Thinking skills and memory

Recent research led by Harvard Medical School suggests that participating in sports and being physically active changes the way our brains work by not only improving thinking skills, but by protecting memory as well. As soon as your heart rate is up and you begin to sweat, there is a notable size increase of the hippocampus, which is associated with learning abilities and verbal memory. While you can choose many different types of physical activity for these benefits, the important thing is to remain consistent.

Eliminating brain fog

Partaking in sports and aerobic exercise also improves mental clarity in a different way. We all know that dreaded feeling of ‘brain fog’, often associated with general confusion, a lack of motivation and even inspiration. Breaking a sweat significantly affects our cognitive functions by increasing blood flow to the brain, resulting in higher levels of both energy and oxygen. It also releases hormones such as adrenaline and dopamine that not only make you feel good and energized, but also enable you to concentrate and think clearly. What does this mean for your mental state? Better performance and a clear head. In other words, say goodbye to brain fog.

Indirect benefits

While physical activity directly impacts our mental health, it also affects us indirectly, but again in positive ways. When we exercise, we are naturally reducing both stress and anxiety, which can negatively impact our moods and mental state.

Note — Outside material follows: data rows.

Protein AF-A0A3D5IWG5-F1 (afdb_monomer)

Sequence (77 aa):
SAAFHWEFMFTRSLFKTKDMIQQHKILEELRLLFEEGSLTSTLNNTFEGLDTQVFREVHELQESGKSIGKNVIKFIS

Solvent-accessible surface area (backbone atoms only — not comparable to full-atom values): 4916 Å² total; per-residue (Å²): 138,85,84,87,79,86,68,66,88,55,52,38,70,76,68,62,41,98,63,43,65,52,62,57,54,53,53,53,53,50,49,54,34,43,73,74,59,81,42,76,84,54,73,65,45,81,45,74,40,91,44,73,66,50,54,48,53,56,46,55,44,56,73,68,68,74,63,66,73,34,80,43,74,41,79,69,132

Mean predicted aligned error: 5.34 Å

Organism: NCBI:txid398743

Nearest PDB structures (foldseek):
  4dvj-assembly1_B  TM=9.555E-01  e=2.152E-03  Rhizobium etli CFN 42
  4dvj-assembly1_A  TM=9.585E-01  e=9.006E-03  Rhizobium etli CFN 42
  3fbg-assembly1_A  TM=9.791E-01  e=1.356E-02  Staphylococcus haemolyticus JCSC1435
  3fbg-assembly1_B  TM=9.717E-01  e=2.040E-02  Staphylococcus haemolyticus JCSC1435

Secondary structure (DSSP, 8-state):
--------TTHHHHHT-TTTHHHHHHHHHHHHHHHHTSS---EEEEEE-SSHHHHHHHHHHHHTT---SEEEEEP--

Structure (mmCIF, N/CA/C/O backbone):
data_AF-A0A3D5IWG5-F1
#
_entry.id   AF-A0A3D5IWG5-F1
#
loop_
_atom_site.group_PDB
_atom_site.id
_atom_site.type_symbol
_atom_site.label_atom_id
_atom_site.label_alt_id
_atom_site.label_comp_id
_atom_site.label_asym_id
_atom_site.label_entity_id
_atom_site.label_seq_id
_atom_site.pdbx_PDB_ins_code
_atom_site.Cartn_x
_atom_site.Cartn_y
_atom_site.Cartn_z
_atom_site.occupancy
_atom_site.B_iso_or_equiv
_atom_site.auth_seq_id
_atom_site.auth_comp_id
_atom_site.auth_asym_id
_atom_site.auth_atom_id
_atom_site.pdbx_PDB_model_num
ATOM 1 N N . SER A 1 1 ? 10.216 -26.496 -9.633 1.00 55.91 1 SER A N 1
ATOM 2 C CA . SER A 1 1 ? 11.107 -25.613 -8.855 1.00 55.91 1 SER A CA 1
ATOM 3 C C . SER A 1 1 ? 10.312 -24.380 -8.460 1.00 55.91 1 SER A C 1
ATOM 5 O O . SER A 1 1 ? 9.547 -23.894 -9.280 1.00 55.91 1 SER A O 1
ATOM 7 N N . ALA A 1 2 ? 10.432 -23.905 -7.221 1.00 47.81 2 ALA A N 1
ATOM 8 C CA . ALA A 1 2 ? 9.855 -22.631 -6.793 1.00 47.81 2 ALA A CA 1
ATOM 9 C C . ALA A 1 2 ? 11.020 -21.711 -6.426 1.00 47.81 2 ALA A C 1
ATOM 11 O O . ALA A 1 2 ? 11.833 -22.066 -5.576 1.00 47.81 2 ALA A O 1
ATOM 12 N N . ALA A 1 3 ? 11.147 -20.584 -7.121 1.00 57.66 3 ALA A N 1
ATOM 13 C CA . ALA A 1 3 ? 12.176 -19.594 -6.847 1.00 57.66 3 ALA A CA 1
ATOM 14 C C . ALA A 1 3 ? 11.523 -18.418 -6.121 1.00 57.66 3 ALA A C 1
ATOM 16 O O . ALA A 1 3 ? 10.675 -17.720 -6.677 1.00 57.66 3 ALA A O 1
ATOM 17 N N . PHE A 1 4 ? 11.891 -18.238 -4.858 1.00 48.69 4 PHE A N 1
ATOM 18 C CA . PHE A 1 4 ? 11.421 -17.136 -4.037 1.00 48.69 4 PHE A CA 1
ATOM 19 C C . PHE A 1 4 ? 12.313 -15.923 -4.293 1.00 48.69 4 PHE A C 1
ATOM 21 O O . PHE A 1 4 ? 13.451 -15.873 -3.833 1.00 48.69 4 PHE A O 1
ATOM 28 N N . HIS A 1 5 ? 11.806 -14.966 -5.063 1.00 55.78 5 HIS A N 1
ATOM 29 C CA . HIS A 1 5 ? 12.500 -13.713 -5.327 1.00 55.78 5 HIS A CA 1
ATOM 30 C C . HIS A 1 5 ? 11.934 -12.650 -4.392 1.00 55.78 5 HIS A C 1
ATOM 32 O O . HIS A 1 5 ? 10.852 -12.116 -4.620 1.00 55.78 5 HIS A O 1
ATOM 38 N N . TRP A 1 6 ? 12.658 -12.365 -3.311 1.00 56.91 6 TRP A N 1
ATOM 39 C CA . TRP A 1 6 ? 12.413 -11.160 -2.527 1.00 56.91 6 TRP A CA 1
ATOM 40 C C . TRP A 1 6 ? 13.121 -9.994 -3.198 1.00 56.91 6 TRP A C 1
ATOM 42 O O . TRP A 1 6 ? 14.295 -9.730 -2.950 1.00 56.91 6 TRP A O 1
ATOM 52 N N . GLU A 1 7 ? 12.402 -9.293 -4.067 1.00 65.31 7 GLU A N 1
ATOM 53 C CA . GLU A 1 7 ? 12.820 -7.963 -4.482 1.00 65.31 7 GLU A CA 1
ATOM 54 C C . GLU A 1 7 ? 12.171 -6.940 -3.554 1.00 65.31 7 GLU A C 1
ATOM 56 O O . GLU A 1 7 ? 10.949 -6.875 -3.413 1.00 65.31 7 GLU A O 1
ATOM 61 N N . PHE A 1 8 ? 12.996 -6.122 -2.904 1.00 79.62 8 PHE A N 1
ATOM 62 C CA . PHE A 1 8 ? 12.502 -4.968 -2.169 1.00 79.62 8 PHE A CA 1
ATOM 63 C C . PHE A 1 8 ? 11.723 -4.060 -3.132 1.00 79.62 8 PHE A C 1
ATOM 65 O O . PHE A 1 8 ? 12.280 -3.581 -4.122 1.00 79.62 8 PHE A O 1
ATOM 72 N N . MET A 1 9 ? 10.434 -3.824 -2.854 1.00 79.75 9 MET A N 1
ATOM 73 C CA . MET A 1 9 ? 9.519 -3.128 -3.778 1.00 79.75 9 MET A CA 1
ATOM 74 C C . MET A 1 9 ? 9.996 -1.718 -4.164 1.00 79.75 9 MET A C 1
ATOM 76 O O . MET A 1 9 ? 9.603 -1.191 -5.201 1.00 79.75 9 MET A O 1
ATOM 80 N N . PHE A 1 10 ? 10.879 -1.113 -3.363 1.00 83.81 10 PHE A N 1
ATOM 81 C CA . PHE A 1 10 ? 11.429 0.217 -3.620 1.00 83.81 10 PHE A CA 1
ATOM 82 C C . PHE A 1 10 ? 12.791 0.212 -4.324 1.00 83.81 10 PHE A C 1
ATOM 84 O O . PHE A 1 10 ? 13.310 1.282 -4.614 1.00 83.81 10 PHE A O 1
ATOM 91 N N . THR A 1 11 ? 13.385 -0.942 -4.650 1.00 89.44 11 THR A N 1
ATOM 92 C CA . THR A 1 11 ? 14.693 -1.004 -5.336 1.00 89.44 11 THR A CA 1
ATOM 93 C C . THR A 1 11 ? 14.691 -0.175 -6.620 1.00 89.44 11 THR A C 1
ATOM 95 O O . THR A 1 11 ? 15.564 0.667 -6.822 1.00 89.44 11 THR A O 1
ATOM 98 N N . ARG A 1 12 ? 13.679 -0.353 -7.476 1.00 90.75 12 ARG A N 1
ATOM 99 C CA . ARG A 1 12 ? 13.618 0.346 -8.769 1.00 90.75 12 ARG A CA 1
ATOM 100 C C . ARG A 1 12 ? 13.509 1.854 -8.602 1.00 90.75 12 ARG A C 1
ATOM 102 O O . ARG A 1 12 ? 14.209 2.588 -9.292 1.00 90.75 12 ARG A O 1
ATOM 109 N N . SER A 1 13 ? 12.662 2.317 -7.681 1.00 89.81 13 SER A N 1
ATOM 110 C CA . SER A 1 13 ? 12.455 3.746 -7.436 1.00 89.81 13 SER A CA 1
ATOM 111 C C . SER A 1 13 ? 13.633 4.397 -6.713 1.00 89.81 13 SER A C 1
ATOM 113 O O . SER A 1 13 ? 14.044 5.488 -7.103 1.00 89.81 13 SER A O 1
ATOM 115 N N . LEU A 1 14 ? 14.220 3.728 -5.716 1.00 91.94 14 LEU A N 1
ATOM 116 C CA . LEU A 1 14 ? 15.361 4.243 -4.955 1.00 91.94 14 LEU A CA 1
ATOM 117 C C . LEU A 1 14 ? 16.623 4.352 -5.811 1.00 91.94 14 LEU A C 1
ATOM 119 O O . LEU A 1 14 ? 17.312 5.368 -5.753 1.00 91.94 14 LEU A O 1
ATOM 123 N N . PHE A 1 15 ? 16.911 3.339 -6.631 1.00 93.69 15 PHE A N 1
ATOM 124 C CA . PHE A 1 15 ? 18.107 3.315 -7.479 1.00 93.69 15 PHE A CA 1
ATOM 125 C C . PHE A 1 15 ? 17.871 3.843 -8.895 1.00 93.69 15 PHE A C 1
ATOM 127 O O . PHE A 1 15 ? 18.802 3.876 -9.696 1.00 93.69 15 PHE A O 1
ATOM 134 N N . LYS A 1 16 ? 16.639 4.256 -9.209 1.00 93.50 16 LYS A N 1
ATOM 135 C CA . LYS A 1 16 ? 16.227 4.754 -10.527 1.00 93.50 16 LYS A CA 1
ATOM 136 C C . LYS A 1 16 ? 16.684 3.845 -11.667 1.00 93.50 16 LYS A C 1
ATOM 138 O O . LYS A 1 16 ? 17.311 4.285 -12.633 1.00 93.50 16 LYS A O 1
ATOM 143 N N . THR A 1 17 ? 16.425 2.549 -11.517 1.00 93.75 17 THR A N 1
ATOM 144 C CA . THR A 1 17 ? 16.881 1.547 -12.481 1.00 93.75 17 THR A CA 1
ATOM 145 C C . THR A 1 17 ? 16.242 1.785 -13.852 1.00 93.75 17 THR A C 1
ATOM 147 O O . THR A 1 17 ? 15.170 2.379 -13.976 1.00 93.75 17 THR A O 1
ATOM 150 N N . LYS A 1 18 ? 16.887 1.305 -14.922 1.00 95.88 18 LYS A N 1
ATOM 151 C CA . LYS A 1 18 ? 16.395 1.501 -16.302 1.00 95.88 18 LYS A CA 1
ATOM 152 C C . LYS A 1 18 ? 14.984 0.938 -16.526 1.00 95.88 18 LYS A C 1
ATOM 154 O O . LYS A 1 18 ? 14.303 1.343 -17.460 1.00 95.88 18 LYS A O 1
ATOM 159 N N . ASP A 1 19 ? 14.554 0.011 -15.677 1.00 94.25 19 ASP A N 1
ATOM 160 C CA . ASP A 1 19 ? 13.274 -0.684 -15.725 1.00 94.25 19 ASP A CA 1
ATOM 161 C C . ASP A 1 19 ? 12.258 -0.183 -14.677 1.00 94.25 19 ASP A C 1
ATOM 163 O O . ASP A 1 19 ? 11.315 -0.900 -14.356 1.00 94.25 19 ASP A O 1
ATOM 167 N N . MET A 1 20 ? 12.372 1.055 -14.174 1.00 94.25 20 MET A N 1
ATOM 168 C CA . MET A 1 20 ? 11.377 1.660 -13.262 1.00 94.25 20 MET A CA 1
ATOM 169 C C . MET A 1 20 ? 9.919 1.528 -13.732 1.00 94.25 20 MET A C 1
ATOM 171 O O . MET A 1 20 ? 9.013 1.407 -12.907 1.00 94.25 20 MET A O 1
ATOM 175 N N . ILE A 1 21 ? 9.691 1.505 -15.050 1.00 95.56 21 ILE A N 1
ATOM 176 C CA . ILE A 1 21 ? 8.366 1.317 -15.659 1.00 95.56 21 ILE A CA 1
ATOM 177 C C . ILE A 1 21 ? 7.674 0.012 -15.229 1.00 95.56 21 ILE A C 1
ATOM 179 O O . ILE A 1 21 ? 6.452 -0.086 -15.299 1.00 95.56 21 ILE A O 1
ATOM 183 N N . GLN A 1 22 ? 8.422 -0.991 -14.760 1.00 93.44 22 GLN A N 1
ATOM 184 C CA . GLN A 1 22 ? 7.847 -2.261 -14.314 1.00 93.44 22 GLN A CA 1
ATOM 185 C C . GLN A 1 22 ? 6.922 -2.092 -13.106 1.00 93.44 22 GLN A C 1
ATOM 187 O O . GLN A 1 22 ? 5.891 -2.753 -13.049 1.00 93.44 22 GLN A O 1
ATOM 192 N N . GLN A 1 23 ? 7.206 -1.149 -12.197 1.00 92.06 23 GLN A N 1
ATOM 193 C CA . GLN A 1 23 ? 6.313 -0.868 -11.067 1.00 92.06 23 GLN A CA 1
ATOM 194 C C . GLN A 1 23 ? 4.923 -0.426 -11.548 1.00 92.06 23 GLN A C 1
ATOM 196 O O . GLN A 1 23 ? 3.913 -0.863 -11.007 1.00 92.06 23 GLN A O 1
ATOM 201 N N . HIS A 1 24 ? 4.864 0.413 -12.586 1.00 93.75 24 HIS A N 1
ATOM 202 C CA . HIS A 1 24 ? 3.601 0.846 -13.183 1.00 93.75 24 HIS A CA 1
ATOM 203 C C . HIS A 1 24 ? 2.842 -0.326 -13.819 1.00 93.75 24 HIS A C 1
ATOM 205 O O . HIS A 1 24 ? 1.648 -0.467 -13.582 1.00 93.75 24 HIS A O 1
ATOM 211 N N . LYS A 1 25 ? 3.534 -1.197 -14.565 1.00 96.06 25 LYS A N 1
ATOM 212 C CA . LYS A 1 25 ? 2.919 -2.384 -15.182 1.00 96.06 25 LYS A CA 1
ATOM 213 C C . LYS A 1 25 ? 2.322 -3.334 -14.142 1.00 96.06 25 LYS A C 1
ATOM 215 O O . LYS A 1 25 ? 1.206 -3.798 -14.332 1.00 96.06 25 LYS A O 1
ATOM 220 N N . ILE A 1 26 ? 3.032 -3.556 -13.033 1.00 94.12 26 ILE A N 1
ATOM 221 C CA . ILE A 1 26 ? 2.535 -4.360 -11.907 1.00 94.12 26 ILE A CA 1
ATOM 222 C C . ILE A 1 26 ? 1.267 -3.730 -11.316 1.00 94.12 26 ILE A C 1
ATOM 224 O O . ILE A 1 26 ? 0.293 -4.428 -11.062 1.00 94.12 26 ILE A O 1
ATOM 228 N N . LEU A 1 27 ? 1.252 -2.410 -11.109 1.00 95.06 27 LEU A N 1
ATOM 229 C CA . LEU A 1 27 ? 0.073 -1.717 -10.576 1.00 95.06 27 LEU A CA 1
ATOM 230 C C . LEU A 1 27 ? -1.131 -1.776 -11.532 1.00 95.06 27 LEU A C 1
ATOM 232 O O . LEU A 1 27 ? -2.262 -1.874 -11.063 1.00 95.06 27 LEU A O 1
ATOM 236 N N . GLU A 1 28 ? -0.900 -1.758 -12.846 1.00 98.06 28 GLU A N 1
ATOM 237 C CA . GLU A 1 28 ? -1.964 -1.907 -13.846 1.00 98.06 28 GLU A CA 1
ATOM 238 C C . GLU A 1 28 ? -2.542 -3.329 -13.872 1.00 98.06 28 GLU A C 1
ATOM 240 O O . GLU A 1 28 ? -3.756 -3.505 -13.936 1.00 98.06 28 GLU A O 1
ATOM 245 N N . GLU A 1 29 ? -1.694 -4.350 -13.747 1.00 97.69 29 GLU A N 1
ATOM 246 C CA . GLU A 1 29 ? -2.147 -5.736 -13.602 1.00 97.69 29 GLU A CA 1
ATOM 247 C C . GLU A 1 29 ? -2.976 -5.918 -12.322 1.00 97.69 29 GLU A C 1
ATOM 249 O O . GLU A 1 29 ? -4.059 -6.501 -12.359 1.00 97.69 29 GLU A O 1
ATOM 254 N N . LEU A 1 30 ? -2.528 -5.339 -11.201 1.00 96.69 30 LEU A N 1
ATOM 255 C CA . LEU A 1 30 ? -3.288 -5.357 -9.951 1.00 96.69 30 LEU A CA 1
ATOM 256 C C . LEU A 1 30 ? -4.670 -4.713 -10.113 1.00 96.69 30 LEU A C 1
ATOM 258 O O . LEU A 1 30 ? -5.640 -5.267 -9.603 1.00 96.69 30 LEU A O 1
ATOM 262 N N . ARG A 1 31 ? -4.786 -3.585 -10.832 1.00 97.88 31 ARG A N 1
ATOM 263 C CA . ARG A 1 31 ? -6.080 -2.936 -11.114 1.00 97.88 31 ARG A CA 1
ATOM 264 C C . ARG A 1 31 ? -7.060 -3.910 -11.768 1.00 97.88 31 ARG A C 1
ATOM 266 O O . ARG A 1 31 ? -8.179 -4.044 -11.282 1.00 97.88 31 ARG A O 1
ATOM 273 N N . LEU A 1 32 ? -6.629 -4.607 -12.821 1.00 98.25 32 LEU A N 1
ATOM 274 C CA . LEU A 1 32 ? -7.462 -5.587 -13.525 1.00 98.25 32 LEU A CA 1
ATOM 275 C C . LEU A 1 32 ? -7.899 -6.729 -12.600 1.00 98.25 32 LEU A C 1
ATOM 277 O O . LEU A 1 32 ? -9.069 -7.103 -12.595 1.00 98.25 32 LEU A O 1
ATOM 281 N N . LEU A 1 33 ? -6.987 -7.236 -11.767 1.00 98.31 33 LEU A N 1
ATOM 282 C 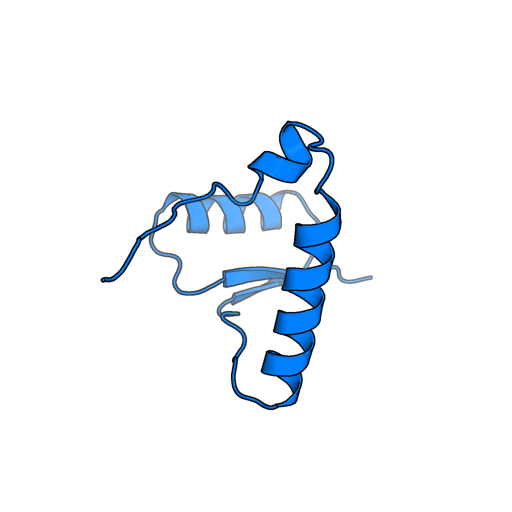CA . LEU A 1 33 ? -7.293 -8.302 -10.810 1.00 98.31 33 LEU A CA 1
ATOM 283 C C . LEU A 1 33 ? -8.285 -7.862 -9.720 1.00 98.31 33 LEU A C 1
ATOM 285 O O . LEU A 1 33 ? -9.091 -8.674 -9.265 1.00 98.31 33 LEU A O 1
ATOM 289 N N . PHE A 1 34 ? -8.246 -6.596 -9.296 1.00 97.81 34 PHE A N 1
ATOM 290 C CA . PHE A 1 34 ? -9.260 -6.036 -8.396 1.00 97.81 34 PHE A CA 1
ATOM 291 C C . PHE A 1 34 ? -10.621 -5.897 -9.087 1.00 97.81 34 PHE A C 1
ATOM 293 O O . PHE A 1 34 ? -11.641 -6.204 -8.477 1.00 97.81 34 PHE A O 1
ATOM 300 N N . GLU A 1 35 ? -10.650 -5.454 -10.346 1.00 97.50 35 GLU A N 1
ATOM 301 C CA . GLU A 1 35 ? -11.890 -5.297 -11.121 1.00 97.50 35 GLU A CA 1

Playing sports is a particularly good option as your mind will be focused on working with your team or towards a goal, rather than stressing out about things you cannot control. Consistent physical activity also results in a deeper sleep, and feeling rested is crucial to mental clarity and mood.

While playing sports and exercising has long been associated with benefits for the body, it also greatly impacts our minds. By strengthening cognitive function, providing clarity, improving mood and promoting sound sleep, joining your local sports team or incorporating exercise into your daily routine is a move both your body and mind will thank you for in the long run.